• ASSIGNED TASK: Below are the records. Retype exactly the lines between the lines holding "ATOM 50 N N" and "ATOM 56 N N", inclusive.

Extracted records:

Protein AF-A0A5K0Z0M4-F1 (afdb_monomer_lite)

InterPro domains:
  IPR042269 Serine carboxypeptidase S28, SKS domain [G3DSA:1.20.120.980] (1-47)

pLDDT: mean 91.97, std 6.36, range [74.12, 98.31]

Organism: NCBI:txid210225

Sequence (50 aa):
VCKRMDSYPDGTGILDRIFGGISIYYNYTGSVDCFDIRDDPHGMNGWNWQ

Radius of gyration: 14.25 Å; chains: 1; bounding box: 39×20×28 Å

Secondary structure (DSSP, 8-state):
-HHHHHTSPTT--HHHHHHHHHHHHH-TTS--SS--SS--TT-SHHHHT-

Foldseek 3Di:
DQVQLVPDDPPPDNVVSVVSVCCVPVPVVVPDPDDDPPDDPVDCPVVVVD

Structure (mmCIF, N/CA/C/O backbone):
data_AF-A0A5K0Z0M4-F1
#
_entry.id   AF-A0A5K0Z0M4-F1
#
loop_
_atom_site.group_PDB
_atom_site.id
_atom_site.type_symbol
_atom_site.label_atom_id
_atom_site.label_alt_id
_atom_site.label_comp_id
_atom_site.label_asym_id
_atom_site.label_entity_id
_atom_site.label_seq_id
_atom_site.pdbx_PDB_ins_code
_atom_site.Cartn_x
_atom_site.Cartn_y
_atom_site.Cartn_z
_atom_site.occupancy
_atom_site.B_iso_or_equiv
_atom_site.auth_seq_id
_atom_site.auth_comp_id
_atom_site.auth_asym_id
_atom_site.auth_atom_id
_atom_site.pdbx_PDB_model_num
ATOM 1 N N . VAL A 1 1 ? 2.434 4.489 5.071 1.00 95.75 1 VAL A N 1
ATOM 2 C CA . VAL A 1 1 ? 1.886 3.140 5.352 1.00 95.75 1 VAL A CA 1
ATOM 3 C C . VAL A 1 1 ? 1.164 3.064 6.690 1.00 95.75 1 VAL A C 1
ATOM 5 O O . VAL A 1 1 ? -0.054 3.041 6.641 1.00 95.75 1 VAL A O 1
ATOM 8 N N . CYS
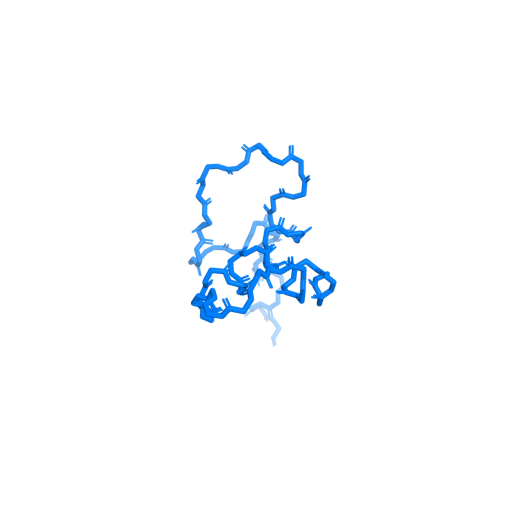 A 1 2 ? 1.832 3.118 7.854 1.00 96.50 2 CYS A N 1
ATOM 9 C CA . CYS A 1 2 ? 1.179 2.935 9.171 1.00 96.50 2 CYS A CA 1
ATOM 10 C C . CYS A 1 2 ? -0.064 3.807 9.377 1.00 96.50 2 CYS A C 1
ATOM 12 O O . CYS A 1 2 ? -1.145 3.274 9.574 1.00 96.50 2 CYS A O 1
ATOM 14 N N . LYS A 1 3 ? 0.036 5.119 9.119 1.00 97.50 3 LYS A N 1
ATOM 15 C CA . LYS A 1 3 ? -1.112 6.043 9.186 1.00 97.50 3 LYS A CA 1
ATOM 16 C C . LYS A 1 3 ? -2.345 5.582 8.389 1.00 97.50 3 LYS A C 1
ATOM 18 O O . LYS A 1 3 ? -3.462 5.839 8.810 1.00 97.50 3 LYS A O 1
ATOM 23 N N . ARG A 1 4 ? -2.157 4.927 7.236 1.00 96.94 4 ARG A N 1
ATOM 24 C CA . ARG A 1 4 ? -3.258 4.428 6.394 1.00 96.94 4 ARG A CA 1
ATOM 25 C C . ARG A 1 4 ? -3.896 3.159 6.963 1.00 96.94 4 ARG A C 1
ATOM 27 O O . ARG A 1 4 ? -5.077 2.932 6.721 1.00 96.94 4 ARG A O 1
ATOM 34 N N . MET A 1 5 ? -3.120 2.347 7.679 1.00 97.62 5 MET A N 1
ATOM 35 C CA . MET A 1 5 ? -3.594 1.142 8.367 1.00 97.62 5 MET A CA 1
ATOM 36 C C . MET A 1 5 ? -4.306 1.509 9.676 1.00 97.62 5 MET A C 1
ATOM 38 O O . MET A 1 5 ? -5.379 0.984 9.957 1.00 97.62 5 MET A O 1
ATOM 42 N N . ASP A 1 6 ? -3.749 2.466 10.418 1.00 97.50 6 ASP A N 1
ATOM 43 C CA . ASP A 1 6 ? -4.277 2.940 11.702 1.00 97.50 6 ASP A CA 1
ATOM 44 C C . ASP A 1 6 ? -5.527 3.818 11.541 1.00 97.50 6 ASP A C 1
ATOM 46 O O . ASP A 1 6 ? -6.283 3.996 12.487 1.00 97.50 6 ASP A O 1
ATOM 50 N N . SER A 1 7 ? -5.781 4.360 10.343 1.00 97.38 7 SER A N 1
ATOM 51 C CA . SER A 1 7 ? -6.981 5.161 10.067 1.00 97.38 7 SER A CA 1
ATOM 52 C C . SER A 1 7 ? -8.257 4.334 9.879 1.00 97.38 7 SER A C 1
ATOM 54 O O . SER A 1 7 ? -9.321 4.913 9.668 1.00 97.38 7 SER A O 1
ATOM 56 N N . TYR A 1 8 ? -8.168 3.002 9.846 1.00 97.81 8 TYR A N 1
ATOM 57 C CA . TYR A 1 8 ? -9.344 2.147 9.701 1.00 97.81 8 TYR A CA 1
ATOM 58 C C . TYR A 1 8 ? -10.112 2.018 11.025 1.00 97.81 8 TYR A C 1
ATOM 60 O O . TYR A 1 8 ? -9.483 1.941 12.079 1.00 97.81 8 TYR A O 1
ATOM 68 N N . PRO A 1 9 ? -11.453 1.906 10.986 1.00 97.94 9 PRO A N 1
ATOM 69 C CA . PRO A 1 9 ? -12.261 1.686 12.182 1.00 97.94 9 PRO A CA 1
ATOM 70 C C . PRO A 1 9 ? -11.864 0.431 12.962 1.00 97.94 9 PRO A C 1
ATOM 72 O O . PRO A 1 9 ? -11.375 -0.561 12.396 1.00 97.94 9 PRO A O 1
ATOM 75 N N . ASP A 1 10 ? -12.155 0.440 14.257 1.00 95.69 10 ASP A N 1
ATOM 76 C CA . ASP A 1 10 ? -12.057 -0.750 15.096 1.00 95.69 10 ASP A CA 1
ATOM 77 C C . ASP A 1 10 ? -12.967 -1.864 14.571 1.00 95.69 10 ASP A C 1
ATOM 79 O O . ASP A 1 10 ? -14.069 -1.62
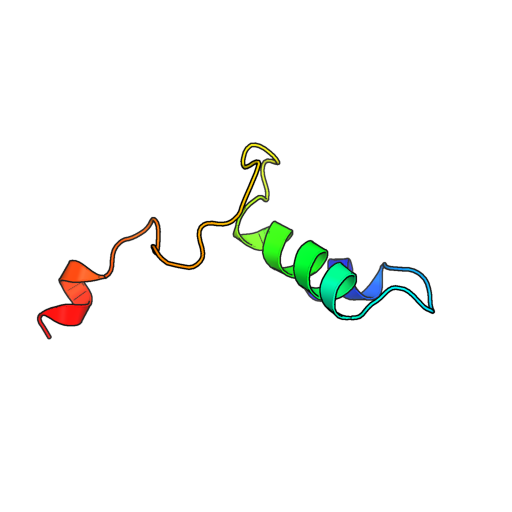1 14.083 1.00 95.69 10 ASP A O 1
ATOM 83 N N . GLY A 1 11 ? -12.462 -3.098 14.601 1.00 96.00 11 GLY A N 1
ATOM 84 C CA . GLY A 1 11 ? -13.129 -4.256 13.997 1.00 96.00 11 GLY A CA 1
ATOM 85 C C . GLY A 1 11 ? -12.861 -4.451 12.500 1.00 96.00 11 GLY A C 1
ATOM 86 O O . GLY A 1 11 ? -13.201 -5.507 11.973 1.00 96.00 11 GLY A O 1
ATOM 87 N N . THR A 1 12 ? -12.202 -3.504 11.815 1.00 98.12 12 THR A N 1
ATOM 88 C CA . THR A 1 12 ? -11.721 -3.738 10.439 1.00 98.12 12 THR A CA 1
ATOM 89 C C . THR A 1 12 ? -10.719 -4.891 10.421 1.00 98.12 12 THR A C 1
ATOM 91 O O . THR A 1 12 ? -9.773 -4.894 11.215 1.00 98.12 12 THR A O 1
ATOM 94 N N . GLY A 1 13 ? -10.894 -5.829 9.486 1.00 98.19 13 GLY A N 1
ATOM 95 C CA . GLY A 1 13 ? -10.026 -6.988 9.322 1.00 98.19 13 GLY A CA 1
ATOM 96 C C . GLY A 1 13 ? -8.560 -6.603 9.128 1.00 98.19 13 GLY A C 1
ATOM 97 O O . GLY A 1 13 ? -8.226 -5.617 8.469 1.00 98.19 13 GLY A O 1
ATOM 98 N N . ILE A 1 14 ? -7.654 -7.403 9.695 1.00 97.81 14 ILE A N 1
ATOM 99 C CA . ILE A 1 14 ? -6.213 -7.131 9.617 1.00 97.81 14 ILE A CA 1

• TASK OUTPUT:
ATOM 50 N N . SER A 1 7 ? -5.781 4.360 10.343 1.00 97.38 7 SER A N 1
ATOM 51 C CA . SER A 1 7 ? -6.981 5.161 10.067 1.00 97.38 7 SER A CA 1
ATOM 52 C C . SER A 1 7 ? -8.257 4.334 9.879 1.00 97.38 7 SER A C 1
ATOM 54 O O . SER A 1 7 ? -9.321 4.913 9.668 1.00 97.38 7 SER A O 1
ATOM 56 N N . TYR A 1 8 ? -8.168 3.002 9.846 1.00 97.81 8 TYR A N 1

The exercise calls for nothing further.